Recorded data
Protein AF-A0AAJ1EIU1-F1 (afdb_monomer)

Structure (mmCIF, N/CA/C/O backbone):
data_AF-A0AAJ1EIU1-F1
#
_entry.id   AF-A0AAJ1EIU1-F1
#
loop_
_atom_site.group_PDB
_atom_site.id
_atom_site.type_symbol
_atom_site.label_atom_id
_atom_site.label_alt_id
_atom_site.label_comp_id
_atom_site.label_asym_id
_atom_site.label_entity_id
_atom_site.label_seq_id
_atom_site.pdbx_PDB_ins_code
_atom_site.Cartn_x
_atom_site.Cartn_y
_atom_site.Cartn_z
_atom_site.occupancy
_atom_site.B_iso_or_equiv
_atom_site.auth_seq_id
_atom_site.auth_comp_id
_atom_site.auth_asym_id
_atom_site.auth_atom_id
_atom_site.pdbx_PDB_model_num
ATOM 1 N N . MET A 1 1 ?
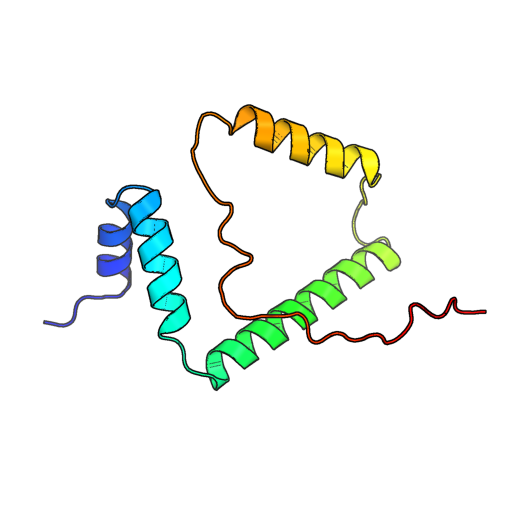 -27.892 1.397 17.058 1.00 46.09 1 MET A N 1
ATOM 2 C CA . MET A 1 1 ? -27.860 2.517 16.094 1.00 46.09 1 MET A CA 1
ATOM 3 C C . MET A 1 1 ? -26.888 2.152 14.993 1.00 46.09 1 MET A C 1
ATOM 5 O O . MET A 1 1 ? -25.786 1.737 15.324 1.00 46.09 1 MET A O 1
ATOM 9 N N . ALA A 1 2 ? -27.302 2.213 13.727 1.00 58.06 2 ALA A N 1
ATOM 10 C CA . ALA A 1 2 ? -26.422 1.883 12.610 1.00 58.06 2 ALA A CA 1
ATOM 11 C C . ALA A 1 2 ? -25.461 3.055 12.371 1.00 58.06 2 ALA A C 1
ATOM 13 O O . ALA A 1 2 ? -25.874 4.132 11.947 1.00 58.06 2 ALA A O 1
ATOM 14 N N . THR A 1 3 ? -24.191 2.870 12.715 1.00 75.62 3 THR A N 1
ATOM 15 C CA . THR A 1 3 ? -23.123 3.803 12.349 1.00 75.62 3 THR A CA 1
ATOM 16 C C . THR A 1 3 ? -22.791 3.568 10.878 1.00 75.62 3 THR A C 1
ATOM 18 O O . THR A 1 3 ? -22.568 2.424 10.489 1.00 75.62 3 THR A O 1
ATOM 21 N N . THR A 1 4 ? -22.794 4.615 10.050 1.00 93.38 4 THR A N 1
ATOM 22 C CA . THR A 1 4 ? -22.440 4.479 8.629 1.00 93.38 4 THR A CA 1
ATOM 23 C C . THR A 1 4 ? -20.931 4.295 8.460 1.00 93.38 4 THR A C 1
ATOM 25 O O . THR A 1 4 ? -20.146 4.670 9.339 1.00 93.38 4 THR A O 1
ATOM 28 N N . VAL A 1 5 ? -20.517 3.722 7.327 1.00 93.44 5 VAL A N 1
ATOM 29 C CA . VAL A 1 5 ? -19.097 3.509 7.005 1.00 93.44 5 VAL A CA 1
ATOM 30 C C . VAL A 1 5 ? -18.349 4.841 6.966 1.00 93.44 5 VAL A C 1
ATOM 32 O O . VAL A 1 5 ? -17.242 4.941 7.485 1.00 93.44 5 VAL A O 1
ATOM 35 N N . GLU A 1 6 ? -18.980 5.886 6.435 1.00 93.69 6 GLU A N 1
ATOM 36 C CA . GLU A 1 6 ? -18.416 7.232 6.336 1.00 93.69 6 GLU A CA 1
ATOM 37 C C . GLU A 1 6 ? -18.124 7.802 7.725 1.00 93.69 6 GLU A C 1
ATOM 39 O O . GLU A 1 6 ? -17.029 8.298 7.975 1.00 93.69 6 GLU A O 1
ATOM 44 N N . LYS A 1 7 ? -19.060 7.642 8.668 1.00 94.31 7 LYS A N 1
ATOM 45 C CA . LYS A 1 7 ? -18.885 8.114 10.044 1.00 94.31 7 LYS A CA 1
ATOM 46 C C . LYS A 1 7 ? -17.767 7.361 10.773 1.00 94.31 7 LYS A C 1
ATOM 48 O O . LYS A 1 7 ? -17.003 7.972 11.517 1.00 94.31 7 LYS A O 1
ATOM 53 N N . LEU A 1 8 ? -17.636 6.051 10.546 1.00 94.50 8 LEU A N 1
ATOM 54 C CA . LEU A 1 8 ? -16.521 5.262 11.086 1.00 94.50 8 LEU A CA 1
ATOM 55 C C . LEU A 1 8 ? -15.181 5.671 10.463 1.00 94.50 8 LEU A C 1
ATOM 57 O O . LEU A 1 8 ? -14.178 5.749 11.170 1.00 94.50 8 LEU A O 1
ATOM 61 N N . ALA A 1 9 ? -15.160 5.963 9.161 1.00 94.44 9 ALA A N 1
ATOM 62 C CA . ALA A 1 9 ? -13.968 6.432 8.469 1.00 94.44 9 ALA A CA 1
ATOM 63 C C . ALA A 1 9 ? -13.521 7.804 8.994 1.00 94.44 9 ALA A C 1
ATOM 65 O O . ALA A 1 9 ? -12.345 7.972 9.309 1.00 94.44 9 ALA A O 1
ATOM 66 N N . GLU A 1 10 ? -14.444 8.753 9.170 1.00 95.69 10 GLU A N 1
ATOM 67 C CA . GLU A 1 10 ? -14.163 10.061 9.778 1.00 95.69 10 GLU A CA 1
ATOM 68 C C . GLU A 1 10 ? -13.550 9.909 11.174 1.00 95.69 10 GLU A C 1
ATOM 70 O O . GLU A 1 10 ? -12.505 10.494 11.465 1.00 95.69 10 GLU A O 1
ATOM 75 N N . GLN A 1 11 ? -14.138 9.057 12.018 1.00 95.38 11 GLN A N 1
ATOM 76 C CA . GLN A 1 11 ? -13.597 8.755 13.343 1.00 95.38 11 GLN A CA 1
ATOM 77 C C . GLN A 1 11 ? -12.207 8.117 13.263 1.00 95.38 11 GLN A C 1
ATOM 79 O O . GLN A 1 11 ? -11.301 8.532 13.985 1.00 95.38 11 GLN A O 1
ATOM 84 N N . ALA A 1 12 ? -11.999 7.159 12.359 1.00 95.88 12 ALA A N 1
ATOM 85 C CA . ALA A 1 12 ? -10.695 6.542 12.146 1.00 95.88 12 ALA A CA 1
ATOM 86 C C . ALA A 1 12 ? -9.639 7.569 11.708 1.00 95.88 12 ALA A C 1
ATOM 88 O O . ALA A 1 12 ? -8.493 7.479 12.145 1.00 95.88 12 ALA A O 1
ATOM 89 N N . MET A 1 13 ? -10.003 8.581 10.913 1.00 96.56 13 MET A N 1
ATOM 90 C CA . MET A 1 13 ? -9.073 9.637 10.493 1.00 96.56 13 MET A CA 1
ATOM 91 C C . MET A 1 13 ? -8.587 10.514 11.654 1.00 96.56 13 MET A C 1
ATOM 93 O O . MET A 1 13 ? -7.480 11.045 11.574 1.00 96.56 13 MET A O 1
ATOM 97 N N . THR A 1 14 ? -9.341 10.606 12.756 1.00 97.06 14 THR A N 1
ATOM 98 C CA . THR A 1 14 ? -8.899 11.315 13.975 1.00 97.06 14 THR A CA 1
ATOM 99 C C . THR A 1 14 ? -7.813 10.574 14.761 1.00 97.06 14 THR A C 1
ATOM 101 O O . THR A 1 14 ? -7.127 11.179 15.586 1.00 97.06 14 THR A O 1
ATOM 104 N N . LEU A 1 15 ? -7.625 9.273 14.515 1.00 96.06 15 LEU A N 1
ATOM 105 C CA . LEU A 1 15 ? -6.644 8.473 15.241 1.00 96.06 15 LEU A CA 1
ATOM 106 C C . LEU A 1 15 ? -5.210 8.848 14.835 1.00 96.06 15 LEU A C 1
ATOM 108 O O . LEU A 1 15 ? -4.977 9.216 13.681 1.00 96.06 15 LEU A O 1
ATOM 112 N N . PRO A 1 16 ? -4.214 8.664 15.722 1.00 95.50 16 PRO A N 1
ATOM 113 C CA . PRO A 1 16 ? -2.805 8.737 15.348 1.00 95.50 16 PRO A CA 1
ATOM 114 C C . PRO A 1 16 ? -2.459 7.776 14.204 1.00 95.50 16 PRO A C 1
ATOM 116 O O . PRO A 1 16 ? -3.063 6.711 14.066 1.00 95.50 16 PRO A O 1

==

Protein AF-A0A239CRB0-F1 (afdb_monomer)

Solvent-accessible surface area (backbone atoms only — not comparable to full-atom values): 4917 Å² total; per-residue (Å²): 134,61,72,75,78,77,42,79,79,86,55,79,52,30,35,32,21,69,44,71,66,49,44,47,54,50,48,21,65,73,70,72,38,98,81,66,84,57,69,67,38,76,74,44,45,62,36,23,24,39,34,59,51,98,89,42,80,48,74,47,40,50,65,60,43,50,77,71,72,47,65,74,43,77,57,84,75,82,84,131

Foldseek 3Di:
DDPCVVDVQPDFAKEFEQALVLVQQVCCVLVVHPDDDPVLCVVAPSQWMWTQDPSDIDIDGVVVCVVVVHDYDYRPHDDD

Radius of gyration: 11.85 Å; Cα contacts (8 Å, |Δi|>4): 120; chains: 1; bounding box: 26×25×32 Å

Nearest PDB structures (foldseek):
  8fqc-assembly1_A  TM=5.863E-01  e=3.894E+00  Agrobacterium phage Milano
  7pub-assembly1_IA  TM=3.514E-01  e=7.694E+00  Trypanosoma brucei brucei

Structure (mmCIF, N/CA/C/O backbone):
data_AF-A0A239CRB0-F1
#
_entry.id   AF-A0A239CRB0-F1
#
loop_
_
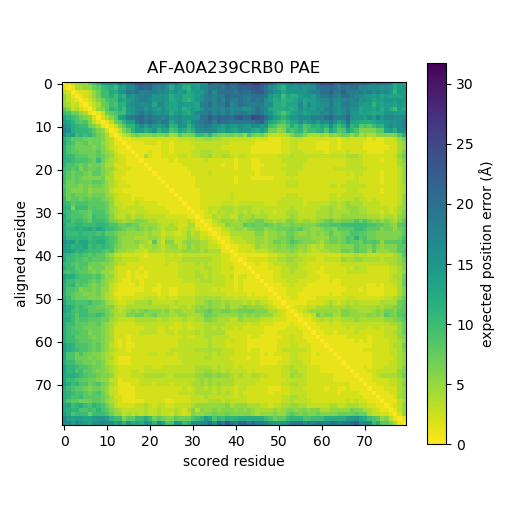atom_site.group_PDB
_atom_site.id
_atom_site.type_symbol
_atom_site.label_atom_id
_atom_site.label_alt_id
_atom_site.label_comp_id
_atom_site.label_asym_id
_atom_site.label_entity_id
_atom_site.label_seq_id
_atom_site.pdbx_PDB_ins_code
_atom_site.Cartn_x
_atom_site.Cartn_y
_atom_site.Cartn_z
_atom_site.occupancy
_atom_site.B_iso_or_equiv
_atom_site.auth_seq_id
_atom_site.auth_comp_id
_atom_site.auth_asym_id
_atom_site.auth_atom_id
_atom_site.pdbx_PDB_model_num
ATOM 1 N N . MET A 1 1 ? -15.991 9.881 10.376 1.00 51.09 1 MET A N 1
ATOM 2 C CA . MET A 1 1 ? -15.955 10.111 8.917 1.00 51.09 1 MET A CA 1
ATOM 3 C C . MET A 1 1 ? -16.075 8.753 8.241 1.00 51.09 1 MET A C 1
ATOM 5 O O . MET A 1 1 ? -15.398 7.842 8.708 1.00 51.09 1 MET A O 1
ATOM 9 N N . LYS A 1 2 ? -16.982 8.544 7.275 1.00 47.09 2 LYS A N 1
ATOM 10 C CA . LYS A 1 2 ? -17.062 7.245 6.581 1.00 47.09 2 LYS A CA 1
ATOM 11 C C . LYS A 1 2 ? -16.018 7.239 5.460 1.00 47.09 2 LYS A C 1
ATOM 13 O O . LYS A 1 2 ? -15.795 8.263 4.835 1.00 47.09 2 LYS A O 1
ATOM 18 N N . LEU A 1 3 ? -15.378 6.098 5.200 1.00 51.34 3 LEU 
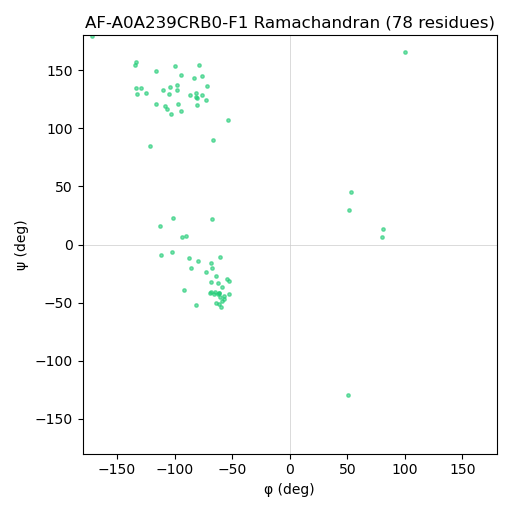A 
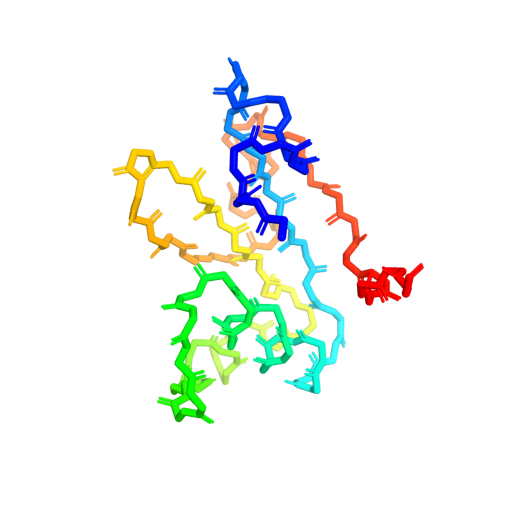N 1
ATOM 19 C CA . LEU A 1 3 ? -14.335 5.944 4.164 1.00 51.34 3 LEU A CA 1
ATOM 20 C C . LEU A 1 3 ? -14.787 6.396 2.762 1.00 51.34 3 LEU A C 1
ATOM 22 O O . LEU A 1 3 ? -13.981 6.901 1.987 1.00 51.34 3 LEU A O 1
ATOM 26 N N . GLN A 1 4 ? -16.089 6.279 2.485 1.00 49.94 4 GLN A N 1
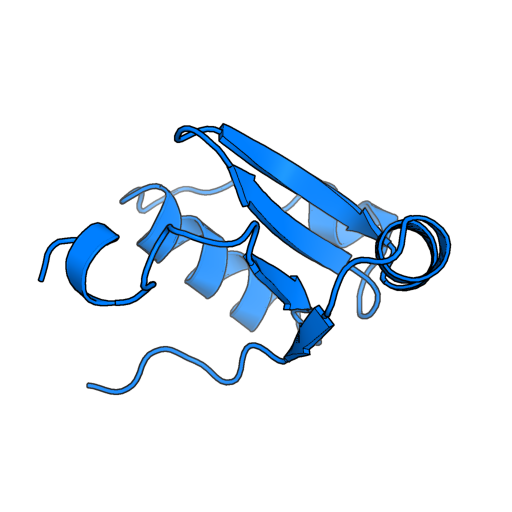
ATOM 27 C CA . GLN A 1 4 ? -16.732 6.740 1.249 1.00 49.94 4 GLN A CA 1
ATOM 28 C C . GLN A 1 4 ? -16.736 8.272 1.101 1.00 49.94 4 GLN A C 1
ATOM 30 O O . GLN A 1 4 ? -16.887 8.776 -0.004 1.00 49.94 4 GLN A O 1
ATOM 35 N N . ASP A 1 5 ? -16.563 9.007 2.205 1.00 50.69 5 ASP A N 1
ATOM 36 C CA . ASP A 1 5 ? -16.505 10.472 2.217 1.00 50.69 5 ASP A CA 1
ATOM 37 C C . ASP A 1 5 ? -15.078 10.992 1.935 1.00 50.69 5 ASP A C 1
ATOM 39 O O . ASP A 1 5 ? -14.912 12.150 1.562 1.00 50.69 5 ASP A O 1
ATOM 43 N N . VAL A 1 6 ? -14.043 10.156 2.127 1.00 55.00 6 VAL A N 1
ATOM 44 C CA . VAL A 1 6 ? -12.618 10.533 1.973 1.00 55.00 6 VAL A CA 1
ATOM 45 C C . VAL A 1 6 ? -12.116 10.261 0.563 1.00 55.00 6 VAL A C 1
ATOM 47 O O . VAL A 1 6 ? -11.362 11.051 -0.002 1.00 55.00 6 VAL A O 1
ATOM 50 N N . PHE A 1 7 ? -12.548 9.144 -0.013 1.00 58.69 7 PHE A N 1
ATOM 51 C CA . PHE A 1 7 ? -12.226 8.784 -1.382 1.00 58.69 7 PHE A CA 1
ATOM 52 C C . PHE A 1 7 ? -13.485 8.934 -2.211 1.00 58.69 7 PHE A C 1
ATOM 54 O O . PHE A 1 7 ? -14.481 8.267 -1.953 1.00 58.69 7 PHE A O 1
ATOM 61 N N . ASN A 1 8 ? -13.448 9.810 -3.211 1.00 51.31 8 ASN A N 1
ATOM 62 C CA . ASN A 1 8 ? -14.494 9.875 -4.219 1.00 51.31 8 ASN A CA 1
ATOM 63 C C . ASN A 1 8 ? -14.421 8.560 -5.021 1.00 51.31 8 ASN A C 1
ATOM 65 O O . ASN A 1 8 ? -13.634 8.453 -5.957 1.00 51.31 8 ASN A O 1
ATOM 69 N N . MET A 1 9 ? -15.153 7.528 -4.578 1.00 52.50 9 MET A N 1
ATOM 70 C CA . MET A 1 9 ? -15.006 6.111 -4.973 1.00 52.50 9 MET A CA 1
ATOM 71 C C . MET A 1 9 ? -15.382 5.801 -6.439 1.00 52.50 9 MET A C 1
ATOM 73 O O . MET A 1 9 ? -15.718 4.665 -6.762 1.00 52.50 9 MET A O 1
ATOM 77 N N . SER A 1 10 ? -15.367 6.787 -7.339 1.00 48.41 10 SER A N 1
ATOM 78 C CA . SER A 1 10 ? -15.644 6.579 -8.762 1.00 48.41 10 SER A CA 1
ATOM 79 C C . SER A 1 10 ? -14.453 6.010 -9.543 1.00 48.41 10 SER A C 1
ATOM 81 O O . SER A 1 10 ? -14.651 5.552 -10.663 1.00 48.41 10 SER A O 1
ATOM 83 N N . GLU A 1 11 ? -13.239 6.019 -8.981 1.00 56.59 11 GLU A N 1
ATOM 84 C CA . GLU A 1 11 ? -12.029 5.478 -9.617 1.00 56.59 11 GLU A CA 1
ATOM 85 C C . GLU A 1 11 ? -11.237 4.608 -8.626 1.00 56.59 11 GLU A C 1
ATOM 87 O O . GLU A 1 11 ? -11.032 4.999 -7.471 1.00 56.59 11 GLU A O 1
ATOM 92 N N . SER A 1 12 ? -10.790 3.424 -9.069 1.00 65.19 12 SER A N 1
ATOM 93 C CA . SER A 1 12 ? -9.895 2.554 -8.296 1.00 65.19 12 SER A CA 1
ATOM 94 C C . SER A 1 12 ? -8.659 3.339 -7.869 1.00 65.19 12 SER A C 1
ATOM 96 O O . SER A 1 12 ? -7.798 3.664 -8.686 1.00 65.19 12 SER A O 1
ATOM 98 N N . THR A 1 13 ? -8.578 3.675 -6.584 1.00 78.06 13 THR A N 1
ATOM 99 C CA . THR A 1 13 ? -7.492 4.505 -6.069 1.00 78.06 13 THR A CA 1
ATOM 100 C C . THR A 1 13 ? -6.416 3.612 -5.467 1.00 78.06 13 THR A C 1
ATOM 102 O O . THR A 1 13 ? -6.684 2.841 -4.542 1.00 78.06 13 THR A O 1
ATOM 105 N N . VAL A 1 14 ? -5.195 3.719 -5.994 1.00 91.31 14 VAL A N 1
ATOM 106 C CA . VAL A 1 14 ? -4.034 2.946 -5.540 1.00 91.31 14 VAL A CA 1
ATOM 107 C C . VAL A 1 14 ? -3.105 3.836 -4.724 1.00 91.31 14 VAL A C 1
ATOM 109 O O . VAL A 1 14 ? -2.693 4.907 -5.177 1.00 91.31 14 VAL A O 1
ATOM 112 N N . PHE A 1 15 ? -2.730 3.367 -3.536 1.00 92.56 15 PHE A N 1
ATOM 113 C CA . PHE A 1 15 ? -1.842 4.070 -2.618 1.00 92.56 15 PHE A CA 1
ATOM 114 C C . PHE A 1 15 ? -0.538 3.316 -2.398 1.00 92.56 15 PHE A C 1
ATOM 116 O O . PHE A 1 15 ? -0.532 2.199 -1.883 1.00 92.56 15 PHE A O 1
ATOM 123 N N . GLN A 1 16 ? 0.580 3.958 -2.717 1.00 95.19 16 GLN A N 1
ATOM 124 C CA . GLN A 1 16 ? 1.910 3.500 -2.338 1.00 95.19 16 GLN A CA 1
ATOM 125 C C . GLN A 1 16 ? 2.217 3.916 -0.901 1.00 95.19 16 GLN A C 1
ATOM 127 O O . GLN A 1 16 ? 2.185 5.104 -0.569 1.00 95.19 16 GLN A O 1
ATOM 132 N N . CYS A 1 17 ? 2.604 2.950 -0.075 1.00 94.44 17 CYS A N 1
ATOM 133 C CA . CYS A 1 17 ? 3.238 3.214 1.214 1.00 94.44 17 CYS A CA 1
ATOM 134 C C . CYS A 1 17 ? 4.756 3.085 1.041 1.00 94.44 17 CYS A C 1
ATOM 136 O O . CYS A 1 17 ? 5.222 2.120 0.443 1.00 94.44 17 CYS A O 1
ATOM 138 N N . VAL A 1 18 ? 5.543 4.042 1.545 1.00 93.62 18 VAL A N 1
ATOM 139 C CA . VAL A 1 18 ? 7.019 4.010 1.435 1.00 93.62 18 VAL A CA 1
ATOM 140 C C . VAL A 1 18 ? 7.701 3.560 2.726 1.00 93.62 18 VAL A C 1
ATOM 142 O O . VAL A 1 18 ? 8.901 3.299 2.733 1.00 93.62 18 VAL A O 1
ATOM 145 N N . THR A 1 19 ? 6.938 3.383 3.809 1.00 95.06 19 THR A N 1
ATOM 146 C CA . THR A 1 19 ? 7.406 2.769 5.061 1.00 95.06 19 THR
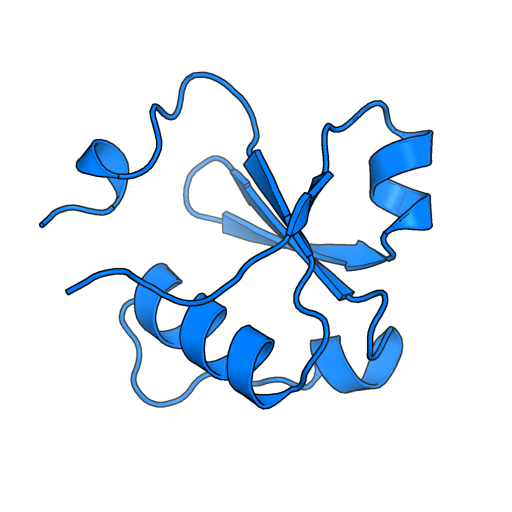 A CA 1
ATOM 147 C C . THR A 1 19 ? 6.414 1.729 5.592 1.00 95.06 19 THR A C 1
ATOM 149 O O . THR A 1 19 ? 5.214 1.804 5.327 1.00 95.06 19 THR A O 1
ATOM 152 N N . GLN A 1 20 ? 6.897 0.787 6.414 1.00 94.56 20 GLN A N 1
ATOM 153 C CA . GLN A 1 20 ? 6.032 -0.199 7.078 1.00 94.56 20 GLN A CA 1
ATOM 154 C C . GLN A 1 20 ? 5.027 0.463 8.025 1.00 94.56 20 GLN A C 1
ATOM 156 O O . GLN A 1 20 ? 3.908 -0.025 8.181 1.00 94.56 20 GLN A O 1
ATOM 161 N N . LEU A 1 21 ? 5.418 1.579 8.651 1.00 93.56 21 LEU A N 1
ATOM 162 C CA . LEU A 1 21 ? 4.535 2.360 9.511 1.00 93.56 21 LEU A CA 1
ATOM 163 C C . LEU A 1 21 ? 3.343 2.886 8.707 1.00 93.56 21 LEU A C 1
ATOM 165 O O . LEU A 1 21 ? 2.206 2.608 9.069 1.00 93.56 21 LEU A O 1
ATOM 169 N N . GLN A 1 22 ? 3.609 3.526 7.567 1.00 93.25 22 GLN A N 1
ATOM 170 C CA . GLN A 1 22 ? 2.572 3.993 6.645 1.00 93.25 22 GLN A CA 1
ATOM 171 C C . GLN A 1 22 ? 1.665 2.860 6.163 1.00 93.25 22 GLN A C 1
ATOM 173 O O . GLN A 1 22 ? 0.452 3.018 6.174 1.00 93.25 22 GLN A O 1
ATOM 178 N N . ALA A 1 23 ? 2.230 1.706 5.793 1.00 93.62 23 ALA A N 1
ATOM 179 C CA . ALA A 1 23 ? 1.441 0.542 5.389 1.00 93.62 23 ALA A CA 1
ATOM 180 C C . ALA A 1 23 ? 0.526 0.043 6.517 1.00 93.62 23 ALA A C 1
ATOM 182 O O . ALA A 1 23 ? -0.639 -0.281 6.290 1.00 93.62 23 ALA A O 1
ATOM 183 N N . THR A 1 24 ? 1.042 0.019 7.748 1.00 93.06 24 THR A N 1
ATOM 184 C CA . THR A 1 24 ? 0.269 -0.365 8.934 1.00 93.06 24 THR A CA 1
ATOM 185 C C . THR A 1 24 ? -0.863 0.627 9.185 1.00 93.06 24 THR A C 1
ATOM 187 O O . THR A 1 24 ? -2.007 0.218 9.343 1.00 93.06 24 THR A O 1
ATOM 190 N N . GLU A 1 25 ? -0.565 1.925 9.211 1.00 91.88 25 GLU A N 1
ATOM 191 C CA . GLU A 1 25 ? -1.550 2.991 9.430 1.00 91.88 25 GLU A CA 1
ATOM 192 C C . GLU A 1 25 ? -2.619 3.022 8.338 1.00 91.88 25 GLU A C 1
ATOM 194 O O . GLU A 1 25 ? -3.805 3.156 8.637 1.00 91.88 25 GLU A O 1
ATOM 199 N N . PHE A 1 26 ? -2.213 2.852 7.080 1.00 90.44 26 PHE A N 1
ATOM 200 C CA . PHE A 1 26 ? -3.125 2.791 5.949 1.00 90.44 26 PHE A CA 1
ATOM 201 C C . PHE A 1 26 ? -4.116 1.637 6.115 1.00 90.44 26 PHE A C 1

== TASK STATEMENT ==
From the records above, print exactly the lines that run from the line with "ATOM 179 C CA" to the line with "ATOM 183 N N", inclusive.

== SOLUTION TO THE PROBLEM ==
ATOM 179 C CA . ALA A 1 23 ? 1.441 0.542 5.389 1.00 93.62 23 ALA A CA 1
ATOM 180 C C . ALA A 1 23 ? 0.526 0.043 6.517 1.00 93.62 23 ALA A C 1
ATOM 182 O O . ALA A 1 23 ? -0.639 -0.281 6.290 1.00 93.62 23 ALA A O 1
ATOM 183 N N . THR A 1 24 ? 1.042 0.019 7.748 1.00 93.06 24 THR A N 1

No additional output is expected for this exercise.